Question

The number of positive integral solutions of $abc=30$ is?

Answer 1

Hint: In this question we need to find the number of positive integral solutions. So let us consider \[{\text{a b c}}\] as a distinct digit. By finding the factors of \[{\text{30}}\], we can find the digits and the number of ways they can be arranged. From that we can easily find out the number of solutions for the question given here.

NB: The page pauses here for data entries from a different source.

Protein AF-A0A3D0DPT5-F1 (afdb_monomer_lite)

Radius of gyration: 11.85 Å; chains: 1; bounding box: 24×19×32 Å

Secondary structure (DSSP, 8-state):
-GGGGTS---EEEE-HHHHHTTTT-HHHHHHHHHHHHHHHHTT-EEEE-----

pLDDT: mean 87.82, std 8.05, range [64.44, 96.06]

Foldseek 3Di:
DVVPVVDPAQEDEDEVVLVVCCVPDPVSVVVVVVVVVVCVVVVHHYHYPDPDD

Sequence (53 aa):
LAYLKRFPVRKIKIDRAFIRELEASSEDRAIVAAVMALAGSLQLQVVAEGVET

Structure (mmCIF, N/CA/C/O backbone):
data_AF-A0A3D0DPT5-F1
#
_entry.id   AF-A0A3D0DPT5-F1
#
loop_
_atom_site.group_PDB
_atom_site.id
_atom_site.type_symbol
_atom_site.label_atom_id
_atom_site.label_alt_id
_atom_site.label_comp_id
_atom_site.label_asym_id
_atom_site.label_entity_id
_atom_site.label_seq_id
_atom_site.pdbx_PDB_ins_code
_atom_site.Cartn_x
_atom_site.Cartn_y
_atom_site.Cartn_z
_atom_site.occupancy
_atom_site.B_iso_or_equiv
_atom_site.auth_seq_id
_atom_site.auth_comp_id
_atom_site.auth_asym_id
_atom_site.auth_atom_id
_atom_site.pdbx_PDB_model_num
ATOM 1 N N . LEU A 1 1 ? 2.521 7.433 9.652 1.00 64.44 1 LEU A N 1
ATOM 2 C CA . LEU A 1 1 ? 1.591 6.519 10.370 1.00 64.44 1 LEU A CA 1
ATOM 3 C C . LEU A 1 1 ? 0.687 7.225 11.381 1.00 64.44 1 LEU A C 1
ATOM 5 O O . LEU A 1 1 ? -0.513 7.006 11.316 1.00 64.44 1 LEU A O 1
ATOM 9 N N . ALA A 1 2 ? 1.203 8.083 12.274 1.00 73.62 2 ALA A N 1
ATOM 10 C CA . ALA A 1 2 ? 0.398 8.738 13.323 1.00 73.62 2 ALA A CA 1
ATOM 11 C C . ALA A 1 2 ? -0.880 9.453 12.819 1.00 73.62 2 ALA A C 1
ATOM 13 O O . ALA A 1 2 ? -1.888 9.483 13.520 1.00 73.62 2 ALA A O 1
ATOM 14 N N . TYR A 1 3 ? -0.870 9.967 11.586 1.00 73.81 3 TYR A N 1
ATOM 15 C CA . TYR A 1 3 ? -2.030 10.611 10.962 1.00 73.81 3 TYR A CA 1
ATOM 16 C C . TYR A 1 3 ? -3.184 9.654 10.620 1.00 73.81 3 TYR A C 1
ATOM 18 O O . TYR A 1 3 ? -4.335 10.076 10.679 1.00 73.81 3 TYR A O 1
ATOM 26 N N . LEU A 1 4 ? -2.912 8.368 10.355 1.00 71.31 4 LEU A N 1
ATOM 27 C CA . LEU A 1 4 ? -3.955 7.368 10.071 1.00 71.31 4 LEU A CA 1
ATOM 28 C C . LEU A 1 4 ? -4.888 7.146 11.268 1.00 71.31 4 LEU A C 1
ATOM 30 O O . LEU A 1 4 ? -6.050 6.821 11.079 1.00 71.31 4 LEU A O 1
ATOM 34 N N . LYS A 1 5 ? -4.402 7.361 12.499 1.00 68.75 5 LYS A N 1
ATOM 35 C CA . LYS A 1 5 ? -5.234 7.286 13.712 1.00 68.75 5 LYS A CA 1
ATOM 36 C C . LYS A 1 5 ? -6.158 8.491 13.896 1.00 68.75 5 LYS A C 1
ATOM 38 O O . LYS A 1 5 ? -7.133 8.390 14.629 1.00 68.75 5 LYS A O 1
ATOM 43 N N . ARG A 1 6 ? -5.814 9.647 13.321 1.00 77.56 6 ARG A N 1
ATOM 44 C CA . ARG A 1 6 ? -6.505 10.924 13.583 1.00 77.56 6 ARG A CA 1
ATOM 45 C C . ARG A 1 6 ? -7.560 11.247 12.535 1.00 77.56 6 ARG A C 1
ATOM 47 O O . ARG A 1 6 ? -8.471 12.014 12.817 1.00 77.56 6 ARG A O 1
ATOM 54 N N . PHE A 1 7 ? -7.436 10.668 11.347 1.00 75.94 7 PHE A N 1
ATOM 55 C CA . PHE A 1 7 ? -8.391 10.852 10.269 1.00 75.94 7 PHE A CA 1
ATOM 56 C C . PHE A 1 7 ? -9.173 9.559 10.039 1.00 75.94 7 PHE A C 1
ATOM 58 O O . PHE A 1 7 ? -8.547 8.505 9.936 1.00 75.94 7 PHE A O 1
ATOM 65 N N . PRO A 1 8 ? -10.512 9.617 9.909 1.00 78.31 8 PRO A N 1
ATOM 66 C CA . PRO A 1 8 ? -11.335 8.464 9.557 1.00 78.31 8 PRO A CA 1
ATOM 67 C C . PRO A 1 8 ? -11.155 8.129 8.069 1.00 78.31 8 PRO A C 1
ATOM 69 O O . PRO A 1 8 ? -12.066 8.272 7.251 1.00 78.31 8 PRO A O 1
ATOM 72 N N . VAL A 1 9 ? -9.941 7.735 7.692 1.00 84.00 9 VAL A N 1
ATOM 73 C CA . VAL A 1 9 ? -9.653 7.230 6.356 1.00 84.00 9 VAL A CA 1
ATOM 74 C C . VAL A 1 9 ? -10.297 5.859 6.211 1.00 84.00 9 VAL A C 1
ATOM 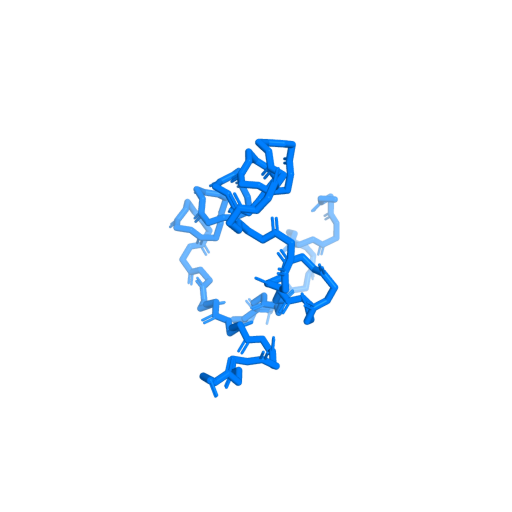76 O O . VAL A 1 9 ? -10.294 5.058 7.137 1.00 84.00 9 VAL A O 1
ATOM 79 N N . ARG A 1 10 ? -10.877 5.596 5.041 1.00 87.44 10 ARG A N 1
ATOM 80 C CA . ARG A 1 10 ? -11.460 4.286 4.706 1.00 87.44 10 ARG A CA 1
ATOM 81 C C . ARG A 1 10 ? -10.640 3.517 3.680 1.00 87.44 10 ARG A C 1
ATOM 83 O O . ARG A 1 10 ? -10.894 2.338 3.465 1.00 87.44 10 ARG A O 1
ATOM 90 N N . LYS A 1 11 ? -9.678 4.188 3.039 1.00 90.81 11 LYS A N 1
ATOM 91 C CA . LYS A 1 11 ? -8.878 3.620 1.960 1.00 90.81 11 LYS A CA 1
ATOM 92 C C . LYS A 1 11 ? -7.435 4.111 1.964 1.00 90.81 11 LYS A C 1
ATOM 94 O O . LYS A 1 11 ? -7.175 5.268 2.291 1.00 90.81 11 LYS A O 1
ATOM 99 N N . ILE A 1 12 ? -6.535 3.239 1.532 1.0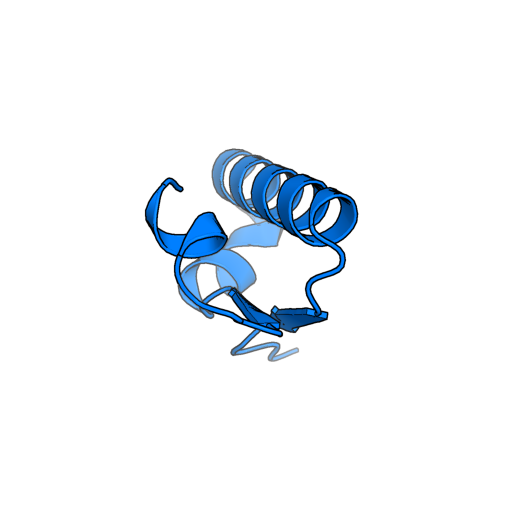0 91.00 12 ILE A N 1
ATOM 100 C CA . ILE A 1 12 ? -5.142 3.515 1.187 1.00 91.00 12 ILE A CA 1
ATOM 101 C C . ILE A 1 12 ? -4.986 3.313 -0.323 1.00 91.00 12 ILE A C 1
ATOM 103 O O . ILE A 1 12 ? -5.562 2.389 -0.895 1.00 91.00 12 ILE A O 1
ATOM 107 N N . LYS A 1 13 ? -4.222 4.191 -0.972 1.00 93.94 13 LYS A N 1
ATOM 108 C CA . LYS A 1 13 ? -3.858 4.062 -2.385 1.00 93.94 13 LYS A CA 1
ATOM 109 C C . LYS A 1 13 ? -2.397 3.642 -2.494 1.00 93.94 13 LYS A C 1
ATOM 111 O O . LYS A 1 13 ? -1.560 4.230 -1.812 1.00 93.94 13 LYS A O 1
ATOM 116 N N . ILE A 1 14 ? -2.113 2.663 -3.344 1.00 92.38 14 ILE A N 1
ATOM 117 C CA . ILE A 1 14 ? -0.753 2.288 -3.737 1.00 92.38 14 ILE A CA 1
ATOM 118 C C . ILE A 1 14 ? -0.523 2.857 -5.134 1.00 92.38 14 ILE A C 1
ATOM 120 O O . ILE A 1 14 ? -1.257 2.526 -6.064 1.00 92.38 14 ILE A O 1
ATOM 124 N N . ASP A 1 15 ? 0.448 3.761 -5.244 1.00 91.75 15 ASP A N 1
ATOM 125 C CA . ASP A 1 15 ? 0.749 4.465 -6.490 1.00 91.75 15 ASP A CA 1
ATOM 126 C C . ASP A 1 15 ? 1.322 3.519 -7.556 1.00 91.75 15 ASP A C 1
ATOM 128 O O . ASP A 1 15 ? 2.008 2.543 -7.235 1.00 91.75 15 ASP A O 1
ATOM 132 N N . ARG A 1 16 ? 1.080 3.851 -8.830 1.00 90.12 16 ARG A N 1
ATOM 133 C CA . ARG A 1 16 ? 1.544 3.077 -9.988 1.00 90.12 16 ARG A CA 1
ATOM 134 C C . ARG A 1 16 ? 3.046 2.805 -9.982 1.00 90.12 16 ARG A C 1
ATOM 136 O O . ARG A 1 16 ? 3.457 1.799 -10.544 1.00 90.12 16 ARG A O 1
ATOM 143 N N . ALA A 1 17 ? 3.860 3.697 -9.408 1.00 88.88 17 ALA A N 1
ATOM 144 C CA . ALA A 1 17 ? 5.310 3.527 -9.370 1.00 88.88 17 ALA A CA 1
ATOM 145 C C . ALA A 1 17 ? 5.697 2.234 -8.637 1.00 88.88 17 ALA A C 1
ATOM 147 O O . ALA A 1 17 ? 6.519 1.477 -9.133 1.00 88.88 17 ALA A O 1
ATOM 148 N N . PHE A 1 18 ? 5.018 1.933 -7.525 1.00 86.69 18 PHE A N 1
ATOM 149 C CA . PHE A 1 18 ? 5.213 0.680 -6.797 1.00 86.69 18 PHE A CA 1
ATOM 150 C C . PHE A 1 18 ? 4.632 -0.514 -7.549 1.00 86.69 18 PHE A C 1
ATOM 152 O O . PHE A 1 18 ? 5.230 -1.581 -7.535 1.00 86.69 18 PHE A O 1
ATOM 159 N N . ILE A 1 19 ? 3.476 -0.341 -8.204 1.00 88.38 19 ILE A N 1
ATOM 160 C CA . ILE A 1 19 ? 2.794 -1.415 -8.944 1.00 88.38 19 ILE A CA 1
ATOM 161 C C . ILE A 1 19 ? 3.616 -1.882 -10.151 1.00 88.38 19 ILE A C 1
ATOM 163 O O . ILE A 1 19 ? 3.760 -3.084 -10.350 1.00 88.38 19 ILE A O 1
ATOM 167 N N . ARG A 1 20 ? 4.183 -0.950 -10.927 1.00 88.06 20 ARG A N 1
ATOM 168 C CA . ARG A 1 20 ? 4.982 -1.256 -12.126 1.00 88.06 20 ARG A CA 1
ATOM 169 C C . ARG A 1 20 ? 6.253 -2.039 -11.813 1.00 88.06 20 ARG A C 1
ATOM 171 O O . ARG A 1 20 ? 6.643 -2.895 -12.594 1.00 88.06 20 ARG A O 1
ATOM 178 N N . GLU A 1 21 ? 6.864 -1.775 -10.665 1.00 86.50 21 GLU A N 1
ATOM 179 C CA . GLU A 1 21 ? 8.121 -2.409 -10.267 1.00 86.50 21 GLU A CA 1
ATOM 180 C C . GLU A 1 21 ? 7.912 -3.697 -9.448 1.00 86.50 21 GLU A C 1
ATOM 182 O O . GLU A 1 21 ? 8.883 -4.353 -9.078 1.00 86.50 21 GLU A O 1
ATOM 187 N N . LEU A 1 22 ? 6.666 -4.131 -9.191 1.00 88.06 22 LEU A N 1
ATOM 188 C CA . LEU A 1 22 ? 6.386 -5.321 -8.369 1.00 88.06 22 LEU A CA 1
ATOM 189 C C . LEU A 1 22 ? 7.052 -6.600 -8.886 1.00 88.06 22 LEU A C 1
ATOM 191 O O . LEU A 1 22 ? 7.402 -7.468 -8.087 1.00 88.06 22 LEU A O 1
ATOM 195 N N . GLU A 1 23 ? 7.216 -6.757 -10.197 1.00 85.50 23 GLU A N 1
ATOM 196 C CA . GLU A 1 23 ? 7.845 -7.951 -10.771 1.00 85.50 23 GLU A CA 1
ATOM 197 C C . GLU A 1 23 ? 9.374 -7.896 -10.661 1.00 85.50 23 GLU A C 1
ATOM 199 O O . GLU A 1 23 ? 10.013 -8.885 -10.286 1.00 85.50 23 GLU A O 1
ATOM 204 N N . ALA A 1 24 ? 9.963 -6.721 -10.888 1.00 90.19 24 ALA A N 1
ATOM 205 C CA . ALA A 1 24 ? 11.410 -6.529 -10.950 1.00 90.19 24 ALA A CA 1
ATOM 206 C C . ALA A 1 24 ? 12.062 -6.246 -9.583 1.00 90.19 24 ALA A C 1
ATOM 208 O O . ALA A 1 24 ? 13.221 -6.601 -9.369 1.00 90.19 24 ALA A O 1
ATOM 209 N N . SER A 1 25 ? 11.325 -5.665 -8.634 1.00 93.69 25 SER A N 1
ATOM 210 C CA . SER A 1 25 ? 11.859 -5.131 -7.379 1.00 93.69 25 SER A CA 1
ATOM 211 C C . SER A 1 25 ? 11.348 -5.899 -6.160 1.00 93.69 25 SER A C 1
ATOM 213 O O . SER A 1 25 ? 10.172 -5.865 -5.789 1.00 93.69 25 SER A O 1
ATOM 215 N N . SER A 1 26 ? 12.255 -6.603 -5.477 1.00 93.75 26 SER A N 1
ATOM 216 C CA . SER A 1 26 ? 11.942 -7.244 -4.193 1.00 93.75 26 SER A CA 1
ATOM 217 C C . SER A 1 26 ? 11.657 -6.238 -3.081 1.00 93.75 26 SER A C 1
ATOM 219 O O . SER A 1 26 ? 10.915 -6.561 -2.154 1.00 93.75 26 SER A O 1
ATOM 221 N N . GLU A 1 27 ? 12.240 -5.042 -3.166 1.00 92.88 27 GLU A N 1
ATOM 222 C CA . GLU A 1 27 ? 12.018 -3.964 -2.204 1.00 92.88 27 GLU A CA 1
ATOM 223 C C . GLU A 1 27 ? 10.597 -3.408 -2.331 1.00 92.88 27 GLU A C 1
ATOM 225 O O . GLU A 1 27 ? 9.875 -3.356 -1.335 1.00 92.88 27 GLU A O 1
ATOM 230 N N . ASP A 1 28 ? 10.139 -3.120 -3.552 1.00 91.50 28 ASP A N 1
ATOM 231 C CA . ASP A 1 28 ? 8.775 -2.628 -3.777 1.00 91.50 28 ASP A CA 1
ATOM 232 C C . ASP A 1 28 ? 7.728 -3.669 -3.383 1.00 91.50 28 ASP A C 1
ATOM 234 O O . ASP A 1 28 ? 6.733 -3.331 -2.735 1.00 91.50 28 ASP A O 1
ATOM 238 N N . ARG A 1 29 ? 7.983 -4.960 -3.647 1.00 94.06 29 ARG A N 1
ATOM 239 C CA . ARG A 1 29 ? 7.145 -6.050 -3.117 1.00 94.06 29 ARG A CA 1
ATOM 240 C C . ARG A 1 29 ? 7.067 -6.034 -1.595 1.00 94.06 29 ARG A C 1
ATOM 242 O O . ARG A 1 29 ? 5.979 -6.206 -1.046 1.00 94.06 29 ARG A O 1
ATOM 249 N N . ALA A 1 30 ? 8.193 -5.842 -0.907 1.00 95.00 30 ALA A N 1
ATOM 250 C CA . ALA A 1 30 ? 8.224 -5.803 0.552 1.00 95.00 30 ALA A CA 1
ATOM 251 C C . ALA A 1 30 ? 7.454 -4.592 1.104 1.00 95.00 30 ALA A C 1
ATOM 253 O O . ALA A 1 30 ? 6.684 -4.733 2.057 1.00 95.00 30 ALA A O 1
ATOM 254 N N . ILE A 1 31 ? 7.599 -3.423 0.474 1.00 92.31 31 ILE A N 1
ATOM 255 C CA . ILE A 1 31 ? 6.865 -2.205 0.836 1.00 92.31 31 ILE A CA 1
ATOM 256 C C . ILE A 1 31 ? 5.361 -2.409 0.634 1.00 92.31 31 ILE A C 1
ATOM 258 O O . ILE A 1 31 ? 4.579 -2.171 1.557 1.00 92.31 31 ILE A O 1
ATOM 262 N N . VAL A 1 32 ? 4.941 -2.905 -0.533 1.00 94.25 32 VAL A N 1
ATOM 263 C CA . VAL A 1 32 ? 3.528 -3.179 -0.832 1.00 94.25 32 VAL A CA 1
ATOM 264 C C . VAL A 1 32 ? 2.950 -4.203 0.142 1.00 94.25 32 VAL A C 1
ATOM 266 O O . VAL A 1 32 ? 1.869 -3.978 0.686 1.00 94.25 32 VAL A O 1
ATOM 269 N N . ALA A 1 33 ? 3.680 -5.276 0.456 1.00 95.25 33 ALA A N 1
ATOM 270 C CA . ALA A 1 33 ? 3.250 -6.265 1.442 1.00 95.25 33 ALA A CA 1
ATOM 271 C C . ALA A 1 33 ? 3.069 -5.655 2.845 1.00 95.25 33 ALA A C 1
ATOM 273 O O . ALA A 1 33 ? 2.061 -5.915 3.507 1.00 95.25 33 ALA A O 1
ATOM 274 N N . ALA A 1 34 ? 3.994 -4.799 3.289 1.00 95.25 34 ALA A N 1
ATOM 275 C CA . ALA A 1 34 ? 3.884 -4.109 4.573 1.00 95.25 34 ALA A CA 1
ATOM 276 C C . ALA A 1 34 ? 2.673 -3.159 4.619 1.00 95.25 34 ALA A C 1
ATOM 278 O O . ALA A 1 34 ? 1.945 -3.119 5.615 1.00 95.25 34 ALA A O 1
ATOM 279 N N . VAL A 1 35 ? 2.413 -2.431 3.527 1.00 93.19 35 VAL A N 1
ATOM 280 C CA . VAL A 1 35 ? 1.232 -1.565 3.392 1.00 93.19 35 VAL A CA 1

Complete step by step answer:
We are given the number of positive integral solutions \[{\text{a b c}} = 30\]
Let us consider that \[{\text{a b c}}\] as a distinct digit.
Factors of \[{\text{30}}\] are \[{\text{1,2,3,5,6,10,15,30}}\].
Among them we can choose the prime factors.
A number which has exactly two factors, number \[{\text{1}}\] and the number itself is called a prime number. According to this, the prime number which has turned into the factors of \[{\text{30}}\] is \[{\text{2,3,5}}\].
\[{\text{a b c}} \Rightarrow \] is a three digit number and we also found three prime factors \[{\text{2,3,5}}\].
Therefore \[{\text{2}}\] can be assigned as \[{\text{a}}\],\[{\text{b}}\] or \[{\text{c}}\], thus we have three options. Similarly \[{\text{3}}\] and \[{\text{5}}\] can also be assigned as \[{\text{a}}\],\[{\text{b}}\] or \[{\text{c}}\] and we have three options for each \[{\text{3}}\] and \[{\text{5}}\].
Hence the number of possible solutions \[{\text{ = 3}} \times {\text{3}} \times {\text{3 = 27}}\].
Therefore the number of positive integral solutions of \[{\text{a b c}} = 30\] is \[27\].

Note:
Alternative Method:
There is also another method to solve this same question without choosing the prime factors. Let us write the possibility of getting \[{\text{30}}\] by multiplying three numbers as we have \[{\text{a b c}}\] here.
\[2 \times 3 \times 5 = 30\], here the possibility of \[{\text{2}}\] is three that is can be as \[{\text{a}}\],\[{\text{b}}\] or \[{\text{c}}\]. This can be say as \[3!\].
Similarly, \[3 \times 10 \times 1 = 30 \Rightarrow 3!\]
\[5 \times 6 \times 1 = 30 \Rightarrow 3!\]
\[15 \times 2 \times 1 = 30 \Rightarrow 3!\]
\[30 \times 1 \times 1 = 30\], and here the possibility of \[30\] is three and it can be as \[{\text{a}}\],\[{\text{b}}\] or \[{\text{c}}\] and the possibility of \[1\] can be both of the digits at a time, this can be written as \[\dfrac{{3!}}{{2!}}\].
Thus the number of solutions \[ = 3! + 3! + 3! + 3! + \dfrac{{3!}}{{2!}}\]
This can be shortly written as:
\[ = (3! \times 4) + \dfrac{{3!}}{{2!}}\]
Expanding the factorials,
\[ = ((3 \times 2 \times 1) \times 4) + \dfrac{{3 \times 2 \times 1}}{{2 \times 1}}\]
Performing multiplication,
\[ = 6 \times 4 + \dfrac{6}{2}\]
Now multiplying \[6 \times 4\] we will get \[24\] and dividing \[\dfrac{6}{2}\] we will get 3,
\[ = 24 + 3\]
Finally adding the numbers we will get,
\[ = 27\]
Therefore the number of positive integral solutions of \[{\text{a b c}} = 30\] is \[27\].